Иногда в плен могли не брать просто потому, что некогда было с пленными возиться: надо наступать дальше, а не оставлять значительную часть бойцов для сопровождения пленников… Тогда пленных могли расстрелять. Но чаще в плен не брали солдат конкретных категорий. У войны есть свои негласные правила. Только они сдерживают стихию жестокости, и только милостивые воины могут расчитывать на милость своего врага. Даже во время Великой Отечественной войны, когда невиданные прежде зверства стали обыденностью, некоторые подразделения или категории бойцов вермахта заслужили чудовищными кровавыми преступлениями особенную репутацию, которая не позволяла относящимся к ним солдатам и офицерам рассчитывать на помилование.
Снайперы
Например, обычно красноармейцы не брали в плен, а сразу расстреливали или иначе убивали немецких огнеметчиков и снайперов. Поэтому те, если вовремя осознавали возможность пленения, выбрасывали «улики» - свои винтовки или драгоценные оптические прицелы. Снайперов боялись и ненавидели: один снайпер мог убить сотни людей, причем зачастую те погибали в муках, так как снайперу выгоднее ранить, а не сразу убить врага. Раненый привлечет к себе помощников (то есть новые цели) и будет кричать, чем напугает товарищей. Немецкий снайпер Йозеф Аллербергер, воевавший на Восточном фронте и убивший не менее 257 красноармейцев (в том числе нескольких женщин), цинично признавался в своих мемуарах: «Я не раз видел, как нечеловеческие крики раненых мной русских бойцов деморализовывали их товарищей, и советская атака резко ослабевала и прекращалась»; Аллербергер «старался поразить в живот как можно больше бойцов», а также стремился попасть в область почек, чтобы «раненые начинали буквально по-звериному кричать и выть». И он понимал, что за такое его ни в какой плен не возьмут: «Снайпера же, который попал в плен, ждала жестокая расправа». Перед каждым крупным боем Аллербергер присматривал место, куда бы он мог спрятать свою винтовку в случае внезапного появления рядом с его окопами русских.
Эсэсовцы
Военнослужащих СС, организации, признанной преступной, также нередко не брали в плен. Именно эсэсовцы обслуживали «фабрики смерти» - концентрационные лагеря; это именно они участвовали в бесчеловечных экспериментах над людьми, проводили этнические чистки, расстрелы евреев и коммунистов, расправы с мирными жителями, женщинами, детьми… Для их жестокости не было никаких рамок, они не имели никаких представлений о воинской чести. Своими преступлениями они наслаждались и гордились. И в ответ получали ненависть и презрение. Красноармейцы по заслугам называли их «зверями». Перед пленением многие эсэсовцы срезали нашивки или надевали другую форму, чтобы не провоцировать красноармейцев и не оказаться тут же расстрелянными. В дивизиях СС также служило много ненавистных красноармейцам мародеров из союзных Германии стран – венгров, румынов, чехов, фламандцев и т.д. Их часто применяли в карательных операциях против партизан (а значит, они убивали и мирных жителей, то есть партизанских «пособников»).

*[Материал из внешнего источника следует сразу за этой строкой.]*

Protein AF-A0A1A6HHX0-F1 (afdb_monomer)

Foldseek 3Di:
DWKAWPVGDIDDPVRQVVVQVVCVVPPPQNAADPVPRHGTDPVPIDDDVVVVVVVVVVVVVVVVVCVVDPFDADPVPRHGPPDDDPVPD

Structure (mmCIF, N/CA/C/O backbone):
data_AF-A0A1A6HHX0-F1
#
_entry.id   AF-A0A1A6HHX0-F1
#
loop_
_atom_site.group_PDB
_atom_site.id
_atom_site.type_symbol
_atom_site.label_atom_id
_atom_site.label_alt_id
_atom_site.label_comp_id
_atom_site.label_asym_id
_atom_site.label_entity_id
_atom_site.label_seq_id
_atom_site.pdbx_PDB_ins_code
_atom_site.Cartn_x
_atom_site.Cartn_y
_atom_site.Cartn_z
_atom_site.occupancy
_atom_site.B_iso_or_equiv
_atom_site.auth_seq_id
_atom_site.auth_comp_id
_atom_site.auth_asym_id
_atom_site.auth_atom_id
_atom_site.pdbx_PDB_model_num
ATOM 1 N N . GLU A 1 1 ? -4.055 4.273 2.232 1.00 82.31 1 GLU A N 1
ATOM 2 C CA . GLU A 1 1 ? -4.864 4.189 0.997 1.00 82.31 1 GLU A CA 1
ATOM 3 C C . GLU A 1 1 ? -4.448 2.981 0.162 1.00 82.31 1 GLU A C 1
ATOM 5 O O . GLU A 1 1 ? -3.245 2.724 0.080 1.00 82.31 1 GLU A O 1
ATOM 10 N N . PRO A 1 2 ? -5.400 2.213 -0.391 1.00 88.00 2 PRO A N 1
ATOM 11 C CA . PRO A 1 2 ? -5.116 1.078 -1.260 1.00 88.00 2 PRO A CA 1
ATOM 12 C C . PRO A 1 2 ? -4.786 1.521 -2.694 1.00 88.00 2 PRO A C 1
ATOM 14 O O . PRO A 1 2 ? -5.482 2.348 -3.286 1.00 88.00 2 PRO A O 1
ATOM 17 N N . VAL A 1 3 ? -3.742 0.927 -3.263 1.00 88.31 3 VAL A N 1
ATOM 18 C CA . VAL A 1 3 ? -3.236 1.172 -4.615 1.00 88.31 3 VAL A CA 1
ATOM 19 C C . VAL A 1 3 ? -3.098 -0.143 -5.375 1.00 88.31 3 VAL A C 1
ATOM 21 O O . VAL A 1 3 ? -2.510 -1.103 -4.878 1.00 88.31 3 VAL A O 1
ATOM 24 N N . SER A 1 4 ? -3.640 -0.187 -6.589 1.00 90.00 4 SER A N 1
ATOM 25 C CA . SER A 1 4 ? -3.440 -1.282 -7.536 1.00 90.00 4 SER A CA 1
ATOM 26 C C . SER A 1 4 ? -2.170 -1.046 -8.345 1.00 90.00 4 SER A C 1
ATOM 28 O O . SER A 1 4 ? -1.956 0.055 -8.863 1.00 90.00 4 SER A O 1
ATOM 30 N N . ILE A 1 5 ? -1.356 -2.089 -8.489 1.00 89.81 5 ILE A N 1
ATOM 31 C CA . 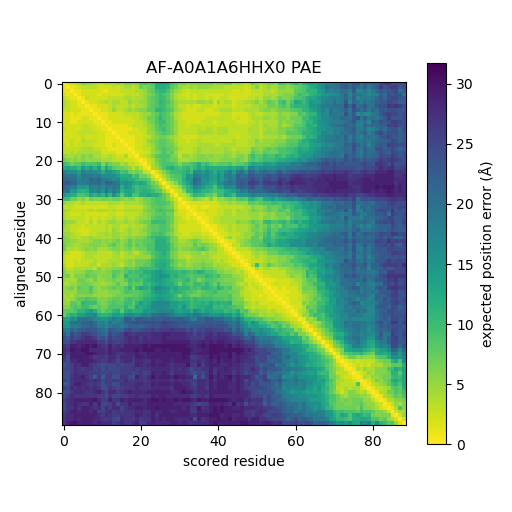ILE A 1 5 ? -0.227 -2.125 -9.422 1.00 89.81 5 ILE A CA 1
ATOM 32 C C . ILE A 1 5 ? -0.657 -2.722 -10.770 1.00 89.81 5 ILE A C 1
ATOM 34 O O . ILE A 1 5 ? -1.718 -3.327 -10.906 1.00 89.81 5 ILE A O 1
ATOM 38 N N . ASN A 1 6 ? 0.176 -2.562 -11.798 1.00 86.81 6 ASN A N 1
ATOM 39 C CA . ASN A 1 6 ? -0.081 -3.033 -13.166 1.00 86.81 6 ASN A CA 1
ATOM 40 C C . ASN A 1 6 ? -0.398 -4.534 -13.282 1.00 86.81 6 ASN A C 1
ATOM 42 O O . ASN A 1 6 ? -1.122 -4.908 -14.198 1.00 86.81 6 ASN A O 1
ATOM 46 N N . CYS A 1 7 ? 0.090 -5.377 -12.369 1.00 89.31 7 CYS A N 1
ATOM 47 C CA . CYS A 1 7 ? -0.239 -6.804 -12.348 1.00 89.31 7 CYS A CA 1
ATOM 48 C C . CYS A 1 7 ? -1.601 -7.125 -11.691 1.00 89.31 7 CYS A C 1
ATOM 50 O O . CYS A 1 7 ? -1.928 -8.292 -11.518 1.00 89.31 7 CYS A O 1
ATOM 52 N N . GLY A 1 8 ? -2.372 -6.118 -11.264 1.00 87.06 8 GLY A N 1
ATOM 53 C CA . GLY A 1 8 ? -3.7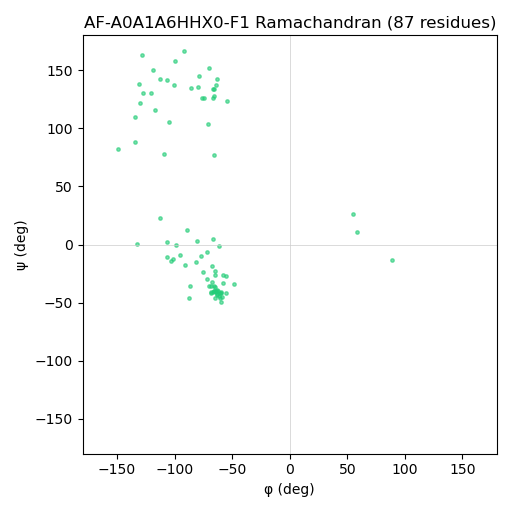09 -6.276 -10.678 1.00 87.06 8 GLY A CA 1
ATOM 54 C C . GLY A 1 8 ? -3.746 -6.471 -9.159 1.00 87.06 8 GLY A C 1
ATOM 55 O O . GLY A 1 8 ? -4.801 -6.294 -8.552 1.00 87.06 8 GLY A O 1
ATOM 56 N N . HIS A 1 9 ? -2.612 -6.752 -8.513 1.00 90.38 9 HIS A N 1
ATOM 57 C CA . HIS A 1 9 ? -2.545 -6.834 -7.053 1.00 90.38 9 HIS A CA 1
ATOM 58 C C . HIS A 1 9 ? -2.701 -5.461 -6.397 1.00 90.38 9 HIS A C 1
ATOM 60 O O . HIS A 1 9 ? -2.357 -4.429 -6.980 1.00 90.38 9 HIS A O 1
ATOM 66 N N . THR A 1 10 ? -3.221 -5.463 -5.171 1.00 88.94 10 THR A N 1
ATOM 67 C CA . THR A 1 10 ? -3.518 -4.245 -4.415 1.00 88.94 10 THR A CA 1
ATOM 68 C C . THR A 1 10 ? -2.742 -4.229 -3.110 1.00 88.94 10 THR A C 1
ATOM 70 O O . THR A 1 10 ? -2.782 -5.192 -2.351 1.00 88.94 10 THR A O 1
ATOM 73 N N . PHE A 1 11 ? -2.063 -3.119 -2.840 1.00 88.44 11 PHE A N 1
ATOM 74 C CA . PHE A 1 11 ? -1.271 -2.904 -1.631 1.00 88.44 11 PHE A CA 1
ATOM 75 C C . PHE A 1 11 ? -1.664 -1.589 -0.974 1.00 88.44 11 PHE A C 1
ATOM 77 O O . PHE A 1 11 ? -2.273 -0.727 -1.600 1.00 88.44 11 PHE A O 1
ATOM 84 N N . CYS A 1 12 ? -1.296 -1.399 0.290 1.00 88.31 12 CYS A N 1
ATOM 85 C CA . CYS A 1 12 ? -1.394 -0.087 0.911 1.00 88.31 12 CYS A CA 1
ATOM 86 C C . CYS A 1 12 ? -0.219 0.807 0.464 1.00 88.31 12 CYS A C 1
ATOM 88 O O . CYS A 1 12 ? 0.890 0.309 0.279 1.00 88.31 12 CYS A O 1
ATOM 90 N N . HIS A 1 13 ? -0.432 2.118 0.298 1.00 84.56 13 HIS A N 1
ATOM 91 C CA . HIS A 1 13 ? 0.623 3.039 -0.157 1.00 84.56 13 HIS A CA 1
ATOM 92 C C . HIS A 1 13 ? 1.885 2.990 0.726 1.00 84.56 13 HIS A C 1
ATOM 94 O O . HIS A 1 13 ? 3.001 2.951 0.211 1.00 84.56 13 HIS A O 1
ATOM 100 N N . SER A 1 14 ? 1.728 2.922 2.054 1.00 85.25 14 SER A N 1
ATOM 101 C CA . SER A 1 14 ? 2.859 2.793 2.986 1.00 85.25 14 SER A CA 1
ATOM 102 C C . SER A 1 14 ? 3.598 1.462 2.830 1.00 85.25 14 SER A C 1
ATOM 104 O O . SER A 1 14 ? 4.825 1.450 2.828 1.00 85.25 14 SER A O 1
ATOM 106 N N . CYS A 1 15 ? 2.865 0.365 2.628 1.00 85.50 15 CYS A N 1
ATOM 107 C CA . CYS A 1 15 ? 3.409 -0.970 2.383 1.00 85.50 15 CYS A CA 1
ATOM 108 C C . CYS A 1 15 ? 4.274 -0.981 1.114 1.00 85.50 15 CYS A C 1
ATOM 110 O O . CYS A 1 15 ? 5.387 -1.498 1.111 1.00 85.50 15 CYS A O 1
ATOM 112 N N . LEU A 1 16 ? 3.765 -0.368 0.041 1.00 84.38 16 LEU A N 1
ATOM 113 C CA . LEU A 1 16 ? 4.452 -0.293 -1.242 1.00 84.38 16 LEU A CA 1
ATOM 114 C C . LEU A 1 16 ? 5.698 0.602 -1.168 1.00 84.38 16 LEU A C 1
ATOM 116 O O . LEU A 1 16 ? 6.754 0.229 -1.668 1.00 84.38 16 LEU A O 1
ATOM 120 N N . SER A 1 17 ? 5.603 1.746 -0.481 1.00 82.81 17 SER A N 1
ATOM 121 C CA . SER A 1 17 ? 6.751 2.631 -0.253 1.00 82.81 17 SER A CA 1
ATOM 122 C C . SER A 1 17 ? 7.837 1.967 0.598 1.00 82.81 17 SER A C 1
ATOM 124 O O . SER A 1 17 ? 9.017 2.123 0.295 1.00 82.81 17 SER A O 1
ATOM 126 N N . GLY A 1 18 ? 7.463 1.211 1.635 1.00 83.12 18 GLY A N 1
ATOM 127 C CA . GLY A 1 18 ? 8.414 0.456 2.455 1.00 83.12 18 GLY A CA 1
ATOM 128 C C . GLY A 1 18 ? 9.139 -0.624 1.654 1.00 83.12 18 GLY A C 1
ATOM 129 O O . GLY A 1 18 ? 10.359 -0.727 1.736 1.00 83.12 18 GLY A O 1
ATOM 130 N N . LEU A 1 19 ? 8.405 -1.361 0.815 1.00 78.81 19 LEU A N 1
ATOM 131 C CA . LEU A 1 19 ? 8.976 -2.387 -0.057 1.00 78.81 19 LEU A CA 1
ATOM 132 C C . LEU A 1 19 ? 10.030 -1.810 -1.014 1.00 78.81 19 LEU A C 1
ATOM 134 O O . LEU A 1 19 ? 11.111 -2.372 -1.151 1.00 78.81 19 LEU A O 1
ATOM 138 N N . TRP A 1 20 ? 9.743 -0.670 -1.645 1.00 77.44 20 TRP A N 1
ATOM 139 C CA . TRP A 1 20 ? 10.680 -0.042 -2.584 1.00 77.44 20 TRP A CA 1
ATOM 140 C C . TRP A 1 20 ? 11.894 0.585 -1.899 1.00 77.44 20 TRP A C 1
ATOM 142 O O . TRP A 1 20 ? 12.975 0.594 -2.475 1.00 77.44 20 TRP A O 1
ATOM 152 N N . LYS A 1 21 ? 11.753 1.059 -0.654 1.00 74.25 21 LYS A N 1
ATOM 153 C CA . LYS A 1 21 ? 12.893 1.541 0.142 1.00 74.25 21 LYS A CA 1
ATOM 154 C C . LYS A 1 21 ? 13.881 0.424 0.485 1.00 74.25 21 LYS A C 1
ATOM 156 O O . LYS A 1 21 ? 15.075 0.682 0.501 1.00 74.25 21 LYS A O 1
ATOM 161 N N . LEU A 1 22 ? 13.392 -0.791 0.738 1.00 66.38 22 LEU A N 1
ATOM 162 C CA . LEU A 1 22 ? 14.231 -1.956 1.047 1.00 66.38 22 LEU A CA 1
ATOM 163 C C . LEU A 1 22 ? 14.934 -2.532 -0.191 1.00 66.38 22 LEU A C 1
ATOM 165 O O . LEU A 1 22 ? 15.956 -3.191 -0.059 1.00 66.38 22 LEU A O 1
ATOM 169 N N . SER A 1 23 ? 14.394 -2.296 -1.390 1.00 62.28 23 SER A N 1
ATOM 170 C CA . SER A 1 23 ? 14.931 -2.868 -2.631 1.00 62.28 23 SER A CA 1
ATOM 171 C C . SER A 1 23 ? 16.126 -2.104 -3.214 1.00 62.28 23 SER A C 1
ATOM 173 O O . SER A 1 23 ? 16.822 -2.655 -4.062 1.00 62.28 23 SER A O 1
ATOM 175 N N . GLY A 1 24 ? 16.393 -0.871 -2.764 1.00 54.41 24 GLY A N 1
ATOM 176 C CA . GLY A 1 24 ? 17.413 0.025 -3.335 1.00 54.41 24 GLY A CA 1
ATOM 177 C C . GLY A 1 24 ? 18.878 -0.414 -3.178 1.00 54.41 24 GLY A C 1
ATOM 178 O O . GLY A 1 24 ? 19.772 0.335 -3.561 1.00 54.41 24 GLY A O 1
ATOM 179 N N . GLU A 1 25 ? 19.135 -1.603 -2.627 1.00 54.31 25 GLU A N 1
ATOM 180 C CA . GLU A 1 25 ? 20.475 -2.183 -2.460 1.00 54.31 25 GLU A CA 1
ATOM 181 C C . GLU A 1 25 ? 20.792 -3.283 -3.496 1.00 54.31 25 GLU A C 1
ATOM 183 O O . GLU A 1 25 ? 21.956 -3.631 -3.682 1.00 54.31 25 GLU A O 1
ATOM 188 N N . SER A 1 26 ? 19.795 -3.801 -4.228 1.00 51.44 26 SER A N 1
ATOM 189 C CA . SER A 1 26 ? 19.984 -4.858 -5.233 1.00 51.44 26 SER A CA 1
ATOM 190 C C . SER A 1 26 ? 19.229 -4.535 -6.527 1.00 51.44 26 SER A C 1
ATOM 192 O O . SER A 1 26 ? 18.003 -4.626 -6.579 1.00 51.44 26 SER A O 1
ATOM 194 N N . GLN A 1 27 ? 19.984 -4.210 -7.578 1.00 51.69 27 GLN A N 1
ATOM 195 C CA . GLN A 1 27 ? 19.545 -3.640 -8.865 1.00 51.69 27 GLN A CA 1
ATOM 196 C C . GLN A 1 27 ? 18.561 -4.501 -9.700 1.00 51.69 27 GLN A C 1
ATOM 198 O O . GLN A 1 27 ? 18.115 -4.054 -10.753 1.00 51.69 27 GLN A O 1
ATOM 203 N N . ASP A 1 28 ? 18.178 -5.702 -9.245 1.00 51.53 28 ASP A N 1
ATOM 204 C CA . ASP A 1 28 ? 17.296 -6.631 -9.980 1.00 51.53 28 ASP A CA 1
ATOM 205 C C . ASP A 1 28 ? 15.859 -6.739 -9.421 1.00 51.53 28 ASP A C 1
ATOM 207 O O . ASP A 1 28 ? 14.982 -7.313 -10.070 1.00 51.53 28 ASP A O 1
ATOM 211 N N . LEU A 1 29 ? 15.577 -6.188 -8.233 1.00 55.91 29 LEU A N 1
ATOM 212 C CA . LEU A 1 29 ? 14.251 -6.259 -7.585 1.00 55.91 29 LEU A CA 1
ATOM 213 C C . LEU A 1 29 ? 13.467 -4.947 -7.615 1.00 55.91 29 LEU A C 1
ATOM 215 O O . LEU A 1 29 ? 12.346 -4.911 -7.098 1.00 55.91 29 LEU A O 1
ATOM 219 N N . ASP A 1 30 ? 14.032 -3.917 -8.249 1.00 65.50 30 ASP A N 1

Слава их была настолько дурная, что даже генерал Ватутин вопреки всем правилам открыто отдал приказ «венгров в плен не брать» - под Воронежом венгерские части натворили столько зверств, что надеяться на милость они не могли. Даже после войны эсэсовцы скрывали свое прошлое и бежали в страны Латинской Америки, так как им приходилось бояться не только судебного преследования, но и мести охотников за нацистами, иногда занимавшихся самосудом.
Власовцы
Нельзя сказать, что обыкновение не брать в плен коллаборационистов было массовым в Красной армии. Нет, действовали ситуативно, и многое зависело от конкретной части и настроения советских солдат. Очень многие не могли сдержать своей ненависти к предателям и расстреливали сдающихся власовцев на месте. Артиллерист Михаил Кано вспоминал, что «никого из нас тогда не интересовали причины, почему бывший красноармеец стал служить немцам, по идейным ли сообраениям, или что б в лагере военнопленных с голоду не помереть…» К власовцам относились с безграничной ненавистью. Кано описывал эпизод, прозошедший на его глазах с колонной плененных власовцев: «Один из танкистов сел за рычаги Т-34 и врезался в эту колонну, стал давить, кого успел. Танкиста потом отдали под трибунал…»
Если даже ценой своей свободы и риска для жизни красноармееец мог так поступить, то что уж говорить о моменте сдачи в плен в боевой обстановке – тут часто власовцам не давали пощады. Ветеран Л.С. Свердлов вспоминал об одном случае - его часть окружила амбар с засевшими внутри власовцами: «Уничтожили всех до единого, в плен их никто брать не собирался».